Kemik Yogunlugu Olcum Yontemleri

Kemik Yoğunluk Ölçüm Yöntemlerinde Kullanılan Terimler


Dansitometre


Radyasyonla çalışan cihazlardır; bir taraftan verilen ışın, kemiği geçtikten sonra karşı taraftaki dedektörle (sintilatör) kaydedilir. Işının absorbsiyonuna göre kemik yoğunluğu hesaplanır. Tüm absorbsiyometrik tetkikler istenilen bölgeye(Region of Interest: ROI) penetre olan gama veya X ışını fotonlarının burada yayılıp taranması sonucu ortaya çıkan enerjideki azalmaya bağlıdır. Belirli tarama mesafelerindeki değişiklik veya azalmaya dayanan software algoritmleriyle kemik kenarları saptanır.


BMC (Bone Mineral Content)


Tek enerji metodlarında sonuçlar, aksiyal yönde kemik uzunluğu başına düşen kemik mineral içeriği(g/cm) olarak verilir, çünkü kemiğin sadece küçük bir transvers kesiti taranır. Çift enerji metodlarında sonuçlar, anatomik bölge (örneğin vertebra, tüm vucut) başına kemik kütlesi olarak verilir. Burada da, BMC cinsindendir, ancak tek enerjili ölçümden farklı olarak birimi gram cinsindendir(30,33,34).
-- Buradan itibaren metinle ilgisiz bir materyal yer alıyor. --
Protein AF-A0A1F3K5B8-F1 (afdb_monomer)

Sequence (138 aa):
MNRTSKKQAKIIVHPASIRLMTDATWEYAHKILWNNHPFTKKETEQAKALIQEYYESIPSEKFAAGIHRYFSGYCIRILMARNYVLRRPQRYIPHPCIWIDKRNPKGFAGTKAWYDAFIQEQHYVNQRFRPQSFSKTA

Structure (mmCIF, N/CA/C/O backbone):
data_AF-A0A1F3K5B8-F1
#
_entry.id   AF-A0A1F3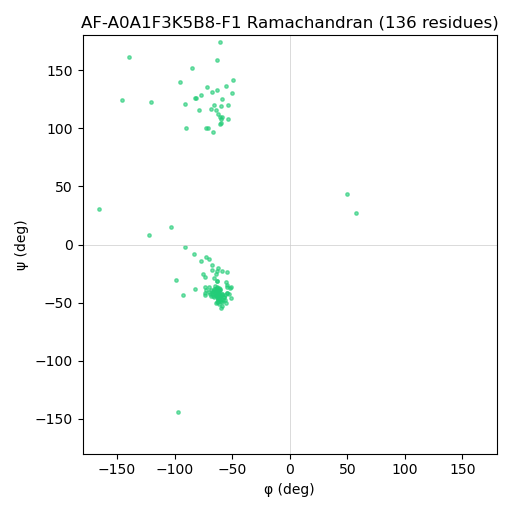K5B8-F1
#
loop_
_atom_site.group_PDB
_atom_site.id
_atom_site.type_symbol
_atom_site.label_atom_id
_atom_site.label_alt_id
_atom_site.label_comp_id
_atom_site.label_asym_id
_atom_site.label_entity_id
_atom_site.label_seq_id
_atom_site.pdbx_PDB_ins_code
_atom_site.Cartn_x
_atom_site.Cartn_y
_at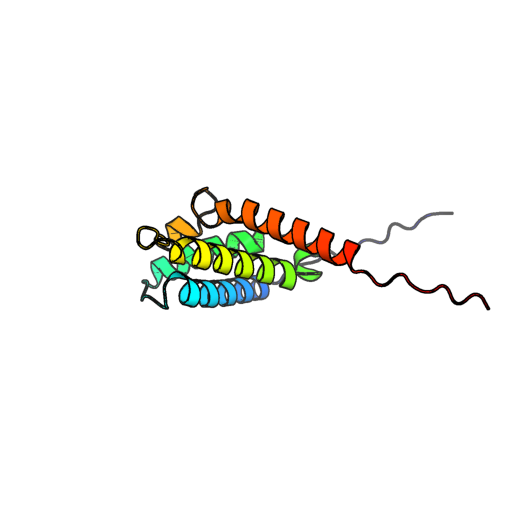om_site.Cartn_z
_atom_site.occupancy
_atom_site.B_iso_or_equiv
_atom_site.auth_seq_id
_atom_site.auth_comp_id
_atom_site.auth_asym_id
_atom_site.auth_atom_id
_atom_site.pdbx_PDB_model_num
ATOM 1 N N . MET A 1 1 ? 29.979 -13.759 -38.734 1.00 42.94 1 MET A N 1
ATOM 2 C CA . MET A 1 1 ? 29.241 -12.545 -38.310 1.00 42.94 1 MET A CA 1
ATOM 3 C C . MET A 1 1 ? 29.176 -12.517 -36.787 1.00 42.94 1 MET A C 1
ATOM 5 O O . MET A 1 1 ? 28.407 -13.268 -36.202 1.00 42.94 1 MET A O 1
ATOM 9 N N . ASN A 1 2 ? 30.024 -11.710 -36.144 1.00 40.69 2 ASN A N 1
ATOM 10 C CA . ASN A 1 2 ? 30.089 -11.603 -34.684 1.00 40.69 2 ASN A CA 1
ATOM 11 C C . ASN A 1 2 ? 28.946 -10.721 -34.166 1.00 40.69 2 ASN A C 1
ATOM 13 O O . ASN A 1 2 ? 28.903 -9.528 -34.457 1.00 40.69 2 ASN A O 1
ATOM 17 N N . ARG A 1 3 ? 28.024 -11.300 -33.387 1.00 50.88 3 ARG A N 1
ATOM 18 C CA . ARG A 1 3 ? 27.056 -10.534 -32.591 1.00 50.88 3 ARG A CA 1
ATOM 19 C C . ARG A 1 3 ? 27.803 -9.910 -31.414 1.00 50.88 3 ARG A C 1
ATOM 21 O O . ARG A 1 3 ? 28.085 -10.578 -30.426 1.00 50.88 3 ARG A O 1
ATOM 28 N N . THR A 1 4 ? 28.139 -8.632 -31.524 1.00 51.91 4 THR A N 1
ATOM 29 C CA . THR A 1 4 ? 28.612 -7.824 -30.400 1.00 51.91 4 THR A CA 1
ATOM 30 C C . THR A 1 4 ? 27.522 -7.780 -29.328 1.00 51.91 4 THR A C 1
ATOM 32 O O . THR A 1 4 ? 26.466 -7.176 -29.513 1.00 51.91 4 THR A O 1
ATOM 35 N N . SER A 1 5 ? 27.770 -8.452 -28.201 1.00 54.78 5 SER A N 1
ATOM 36 C CA . SER A 1 5 ? 26.965 -8.332 -26.986 1.00 54.78 5 SER A CA 1
ATOM 37 C C . SER A 1 5 ? 27.025 -6.879 -26.508 1.00 54.78 5 SER A C 1
ATOM 39 O O . SER A 1 5 ? 28.046 -6.423 -25.992 1.00 54.78 5 SER A O 1
ATOM 41 N N . LYS A 1 6 ? 25.957 -6.107 -26.743 1.00 59.59 6 LYS A N 1
ATOM 42 C CA . LYS A 1 6 ? 25.821 -4.761 -26.176 1.00 59.59 6 LYS A CA 1
ATOM 43 C C . LYS A 1 6 ? 25.743 -4.908 -24.656 1.00 59.59 6 LYS A C 1
ATOM 45 O O . LYS A 1 6 ? 24.773 -5.468 -24.153 1.00 59.59 6 LYS A O 1
ATOM 50 N N . LYS A 1 7 ? 26.735 -4.382 -23.928 1.00 57.59 7 LYS A N 1
ATOM 51 C CA . LYS A 1 7 ? 26.633 -4.170 -22.475 1.00 57.59 7 LYS A CA 1
ATOM 52 C C . LYS A 1 7 ? 25.372 -3.343 -22.210 1.00 57.59 7 LYS A C 1
ATOM 54 O O . LYS A 1 7 ? 25.329 -2.165 -22.555 1.00 57.59 7 LYS A O 1
ATOM 59 N N . GLN A 1 8 ? 24.335 -3.960 -21.649 1.00 66.31 8 GLN A N 1
ATOM 60 C CA . GLN A 1 8 ? 23.155 -3.233 -21.191 1.00 66.31 8 GLN A CA 1
ATOM 61 C C . GLN A 1 8 ? 23.549 -2.354 -20.001 1.00 66.31 8 GLN A C 1
ATOM 63 O O . GLN A 1 8 ? 24.217 -2.811 -19.073 1.00 66.31 8 GLN A O 1
ATOM 68 N N . ALA A 1 9 ? 23.162 -1.080 -20.050 1.00 80.69 9 ALA A N 1
ATOM 69 C CA . ALA A 1 9 ? 23.352 -0.161 -18.938 1.00 80.69 9 ALA A CA 1
ATOM 70 C C . ALA A 1 9 ? 22.540 -0.644 -17.727 1.00 80.69 9 ALA A C 1
ATOM 72 O O . ALA A 1 9 ? 21.363 -0.980 -17.856 1.00 80.69 9 ALA A O 1
ATOM 73 N N . LYS A 1 10 ? 23.171 -0.673 -16.548 1.00 85.38 10 LYS A N 1
ATOM 74 C CA . LYS A 1 10 ? 22.501 -1.026 -15.294 1.00 85.38 10 LYS A CA 1
ATOM 75 C C . LYS A 1 10 ? 21.502 0.076 -14.938 1.00 85.38 10 LYS A C 1
ATOM 77 O O . LYS A 1 10 ? 21.907 1.209 -14.688 1.00 85.38 10 LYS A O 1
ATOM 82 N N . ILE A 1 11 ? 20.215 -0.257 -14.898 1.00 89.69 11 ILE A N 1
ATOM 83 C CA . ILE A 1 11 ? 19.169 0.669 -14.454 1.00 89.69 11 ILE A CA 1
ATOM 84 C C . ILE A 1 11 ? 19.203 0.742 -12.926 1.00 89.69 11 ILE A C 1
ATOM 86 O O . ILE A 1 11 ? 19.181 -0.282 -12.241 1.00 89.69 11 ILE A O 1
ATOM 90 N N . ILE A 1 12 ? 19.252 1.960 -12.392 1.00 89.50 12 ILE A N 1
ATOM 91 C CA . ILE A 1 12 ? 19.231 2.226 -10.953 1.00 89.50 12 ILE A CA 1
ATOM 92 C C . ILE A 1 12 ? 18.011 3.096 -10.660 1.00 89.50 12 ILE A C 1
ATOM 94 O O . ILE A 1 12 ? 17.866 4.177 -11.227 1.00 89.50 12 ILE A O 1
ATOM 98 N N . VAL A 1 13 ? 17.134 2.620 -9.777 1.00 92.69 13 VAL A N 1
ATOM 99 C CA . VAL A 1 13 ? 16.008 3.410 -9.268 1.00 92.69 13 VAL A CA 1
ATOM 100 C C . VAL A 1 13 ? 16.517 4.287 -8.133 1.00 92.69 13 VAL A C 1
ATOM 102 O O . VAL A 1 13 ? 17.129 3.797 -7.185 1.00 92.69 13 VAL A O 1
ATOM 105 N N . HIS A 1 14 ? 16.274 5.591 -8.224 1.00 94.44 14 HIS A N 1
ATOM 106 C CA . HIS A 1 14 ? 16.686 6.514 -7.177 1.00 94.44 14 HIS A CA 1
ATOM 107 C C . HIS A 1 14 ? 15.807 6.329 -5.919 1.00 94.44 14 HIS A C 1
ATOM 109 O O . HIS A 1 14 ? 14.580 6.292 -6.051 1.00 94.44 14 HIS A O 1
ATOM 115 N N . PRO A 1 15 ? 16.369 6.291 -4.693 1.00 95.44 15 PRO A N 1
ATOM 116 C CA . PRO A 1 15 ? 15.589 6.104 -3.461 1.00 95.44 15 PRO A CA 1
ATOM 117 C C . PRO A 1 15 ? 14.463 7.130 -3.267 1.00 95.44 15 PRO A C 1
ATOM 119 O O . PRO A 1 15 ? 13.400 6.809 -2.740 1.00 95.44 15 PRO A O 1
ATOM 122 N N . ALA A 1 16 ? 14.654 8.366 -3.745 1.00 96.88 16 ALA A N 1
ATOM 123 C CA . ALA A 1 16 ? 13.606 9.390 -3.698 1.00 96.88 16 ALA A CA 1
ATOM 124 C C . ALA A 1 16 ? 12.360 9.019 -4.522 1.00 96.88 16 ALA A C 1
ATOM 126 O O . ALA A 1 16 ? 11.256 9.391 -4.136 1.00 96.88 16 ALA A O 1
ATOM 127 N N . SER A 1 17 ? 12.515 8.269 -5.620 1.00 96.81 17 SER A N 1
ATOM 128 C CA . SER A 1 17 ? 11.383 7.786 -6.415 1.00 96.81 17 SER A CA 1
ATOM 129 C C . SER A 1 17 ? 10.570 6.759 -5.635 1.00 96.81 17 SER A C 1
ATOM 131 O O . SER A 1 17 ? 9.349 6.838 -5.625 1.00 96.81 17 SER A O 1
ATOM 133 N N . ILE A 1 18 ? 11.232 5.837 -4.929 1.00 97.75 18 ILE A N 1
ATOM 134 C CA . ILE A 1 18 ? 10.556 4.868 -4.056 1.00 97.75 18 ILE A CA 1
ATOM 135 C C . ILE A 1 18 ? 9.808 5.598 -2.940 1.00 97.75 18 ILE A C 1
ATOM 137 O O . ILE A 1 18 ? 8.623 5.348 -2.746 1.00 97.75 18 ILE A O 1
ATOM 141 N N . ARG A 1 19 ? 10.460 6.556 -2.267 1.00 98.25 19 ARG A N 1
ATOM 142 C CA . ARG A 1 19 ? 9.831 7.358 -1.208 1.00 98.25 19 ARG A CA 1
ATOM 143 C C . ARG A 1 19 ? 8.584 8.094 -1.700 1.00 98.25 19 ARG A C 1
ATOM 145 O O . ARG A 1 19 ? 7.551 8.017 -1.048 1.00 98.25 19 ARG A O 1
ATOM 152 N N . LEU A 1 20 ? 8.652 8.728 -2.873 1.00 98.12 20 LEU A N 1
ATOM 153 C CA . LEU A 1 20 ? 7.500 9.395 -3.486 1.00 98.12 20 LEU A CA 1
ATOM 154 C C . LEU A 1 20 ? 6.321 8.429 -3.689 1.00 98.12 20 LEU A C 1
ATOM 156 O O . LEU A 1 20 ? 5.184 8.760 -3.360 1.00 98.12 20 LEU A O 1
ATOM 160 N N . MET A 1 21 ? 6.590 7.224 -4.202 1.00 98.44 21 MET A N 1
ATOM 161 C CA . MET A 1 21 ? 5.548 6.215 -4.406 1.00 98.44 21 MET A CA 1
ATOM 162 C C . MET A 1 21 ? 4.971 5.707 -3.083 1.00 98.44 21 MET A C 1
ATOM 164 O O . MET A 1 21 ? 3.756 5.526 -2.974 1.00 98.44 21 MET A O 1
ATOM 168 N N . THR A 1 22 ? 5.820 5.503 -2.077 1.00 98.69 22 THR A N 1
ATOM 169 C CA . THR A 1 22 ? 5.412 5.124 -0.721 1.00 98.69 22 THR A CA 1
ATOM 170 C C . THR A 1 22 ? 4.481 6.165 -0.113 1.00 98.69 22 THR A C 1
ATOM 172 O O . THR A 1 22 ? 3.403 5.807 0.360 1.00 98.69 22 THR A O 1
ATOM 175 N N . ASP A 1 23 ? 4.856 7.443 -0.176 1.00 98.69 23 ASP A N 1
ATOM 176 C CA . ASP A 1 23 ? 4.084 8.548 0.391 1.00 98.69 23 ASP A CA 1
ATOM 177 C C . ASP A 1 23 ? 2.722 8.686 -0.293 1.00 98.69 23 ASP A C 1
ATOM 179 O O . ASP A 1 23 ? 1.694 8.652 0.382 1.00 98.69 23 ASP A O 1
ATOM 183 N N . ALA A 1 24 ? 2.694 8.707 -1.629 1.00 98.69 24 ALA A N 1
ATOM 184 C CA . ALA A 1 24 ? 1.449 8.785 -2.392 1.00 98.69 24 ALA A CA 1
ATOM 185 C C . ALA A 1 24 ? 0.516 7.591 -2.114 1.00 98.69 24 ALA A C 1
ATOM 187 O O . ALA A 1 24 ? -0.705 7.737 -2.021 1.00 98.69 24 ALA A O 1
ATOM 188 N N . THR A 1 25 ? 1.084 6.391 -1.960 1.00 98.75 25 THR A N 1
ATOM 189 C CA . THR A 1 25 ? 0.309 5.182 -1.638 1.00 98.75 25 THR A CA 1
ATOM 190 C C . THR A 1 25 ? -0.245 5.245 -0.220 1.00 98.75 25 THR A C 1
ATOM 192 O O . THR A 1 25 ? -1.408 4.900 -0.008 1.00 98.75 25 THR A O 1
ATOM 195 N N . TRP A 1 26 ? 0.563 5.697 0.743 1.00 98.75 26 TRP A N 1
ATOM 196 C CA . TRP A 1 26 ? 0.133 5.884 2.123 1.00 98.75 26 TRP A CA 1
ATOM 197 C C . TRP A 1 26 ? -0.996 6.903 2.219 1.00 98.75 26 TRP A C 1
ATOM 199 O O . TRP A 1 26 ? -2.032 6.579 2.782 1.00 98.75 26 TRP A O 1
ATOM 209 N N . GLU A 1 27 ? -0.841 8.092 1.636 1.00 98.62 27 GLU A N 1
ATOM 210 C CA . GLU A 1 27 ? -1.864 9.144 1.664 1.00 98.62 27 GLU A CA 1
ATOM 211 C C . GLU A 1 27 ? -3.196 8.648 1.094 1.00 98.62 27 GLU A C 1
ATOM 213 O O . GLU A 1 27 ? -4.263 8.857 1.680 1.00 98.62 27 GLU A O 1
ATOM 218 N N . TYR A 1 28 ? -3.133 7.917 -0.022 1.00 98.75 28 TYR A N 1
ATOM 219 C CA . TYR A 1 28 ? -4.312 7.308 -0.616 1.00 98.75 28 TYR A CA 1
ATOM 220 C C . TYR A 1 28 ? -4.944 6.259 0.310 1.00 98.75 28 TYR A C 1
ATOM 222 O O . TYR A 1 28 ? -6.145 6.311 0.577 1.00 98.75 28 TYR A O 1
ATOM 230 N N . ALA A 1 29 ? -4.155 5.321 0.838 1.00 98.62 29 ALA A N 1
ATOM 231 C CA . ALA A 1 29 ? -4.647 4.276 1.733 1.00 98.62 29 ALA A CA 1
ATOM 232 C C . ALA A 1 29 ? -5.234 4.861 3.029 1.00 98.62 29 ALA A C 1
ATOM 234 O O . ALA A 1 29 ? -6.334 4.481 3.434 1.00 98.62 29 ALA A O 1
ATOM 235 N N . HIS A 1 30 ? -4.531 5.819 3.638 1.00 98.69 30 HIS A N 1
ATOM 236 C CA . HIS A 1 30 ? -4.890 6.506 4.878 1.00 98.69 30 HIS A CA 1
ATOM 237 C C . HIS A 1 30 ? -6.261 7.166 4.778 1.00 98.69 30 HIS A C 1
ATOM 239 O O . HIS A 1 30 ? -7.138 6.934 5.616 1.00 98.69 30 HIS A O 1
ATOM 245 N N . LYS A 1 31 ? -6.480 7.895 3.683 1.00 98.44 31 LYS A N 1
ATOM 246 C CA . LYS A 1 31 ? -7.760 8.525 3.377 1.00 98.44 31 LYS A CA 1
ATOM 247 C C . LYS A 1 31 ? -8.865 7.504 3.121 1.00 98.44 31 LYS A C 1
ATOM 249 O O . LYS A 1 31 ? -9.977 7.662 3.613 1.00 98.44 31 LYS A O 1
ATOM 254 N N . ILE A 1 32 ? -8.586 6.469 2.332 1.00 98.38 32 ILE A N 1
ATOM 255 C CA . ILE A 1 32 ? -9.624 5.583 1.789 1.00 98.38 32 ILE A CA 1
ATOM 256 C C . ILE A 1 32 ? -10.062 4.506 2.786 1.00 98.38 32 ILE A C 1
ATOM 258 O O . ILE A 1 32 ? -11.248 4.180 2.835 1.00 98.38 32 ILE A O 1
ATOM 262 N N . LEU A 1 33 ? -9.138 3.949 3.569 1.00 98.25 33 LEU A N 1
ATOM 263 C CA . LEU A 1 33 ? -9.417 2.831 4.477 1.00 98.25 33 LEU A CA 1
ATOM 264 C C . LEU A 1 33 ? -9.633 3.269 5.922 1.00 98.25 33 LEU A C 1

BMD( Bone Mineral Density)


Bölgesel yoğunluk ölçümüdür(g/cm2) ve tek enerjili metodlarda BMC(g/cm)’nin taranan kemiğin genişliğine bölünmesiyle, cift enerji metodlarında ise BMC (g)’nın taranan alana bölünmesiyle ortaya çıkar. Diğer bir ifadeyle ölçümü yapılan kemiğin birim alanının yoğunluğudur(g/cm2), kemiğin bir yüzeyinden karşı yüzeyine uzanan 1 cm2 alanında bir kesittir. İri yapılı şahıslarda BMD bu yüzden daha yüksektir. Kemik çapı kalın olduğundan iki yüzey arasındaki mesafe büyür; daha fazla kemik dokusu ölçüme girerek daha yüksek yoğunluk elde edilir.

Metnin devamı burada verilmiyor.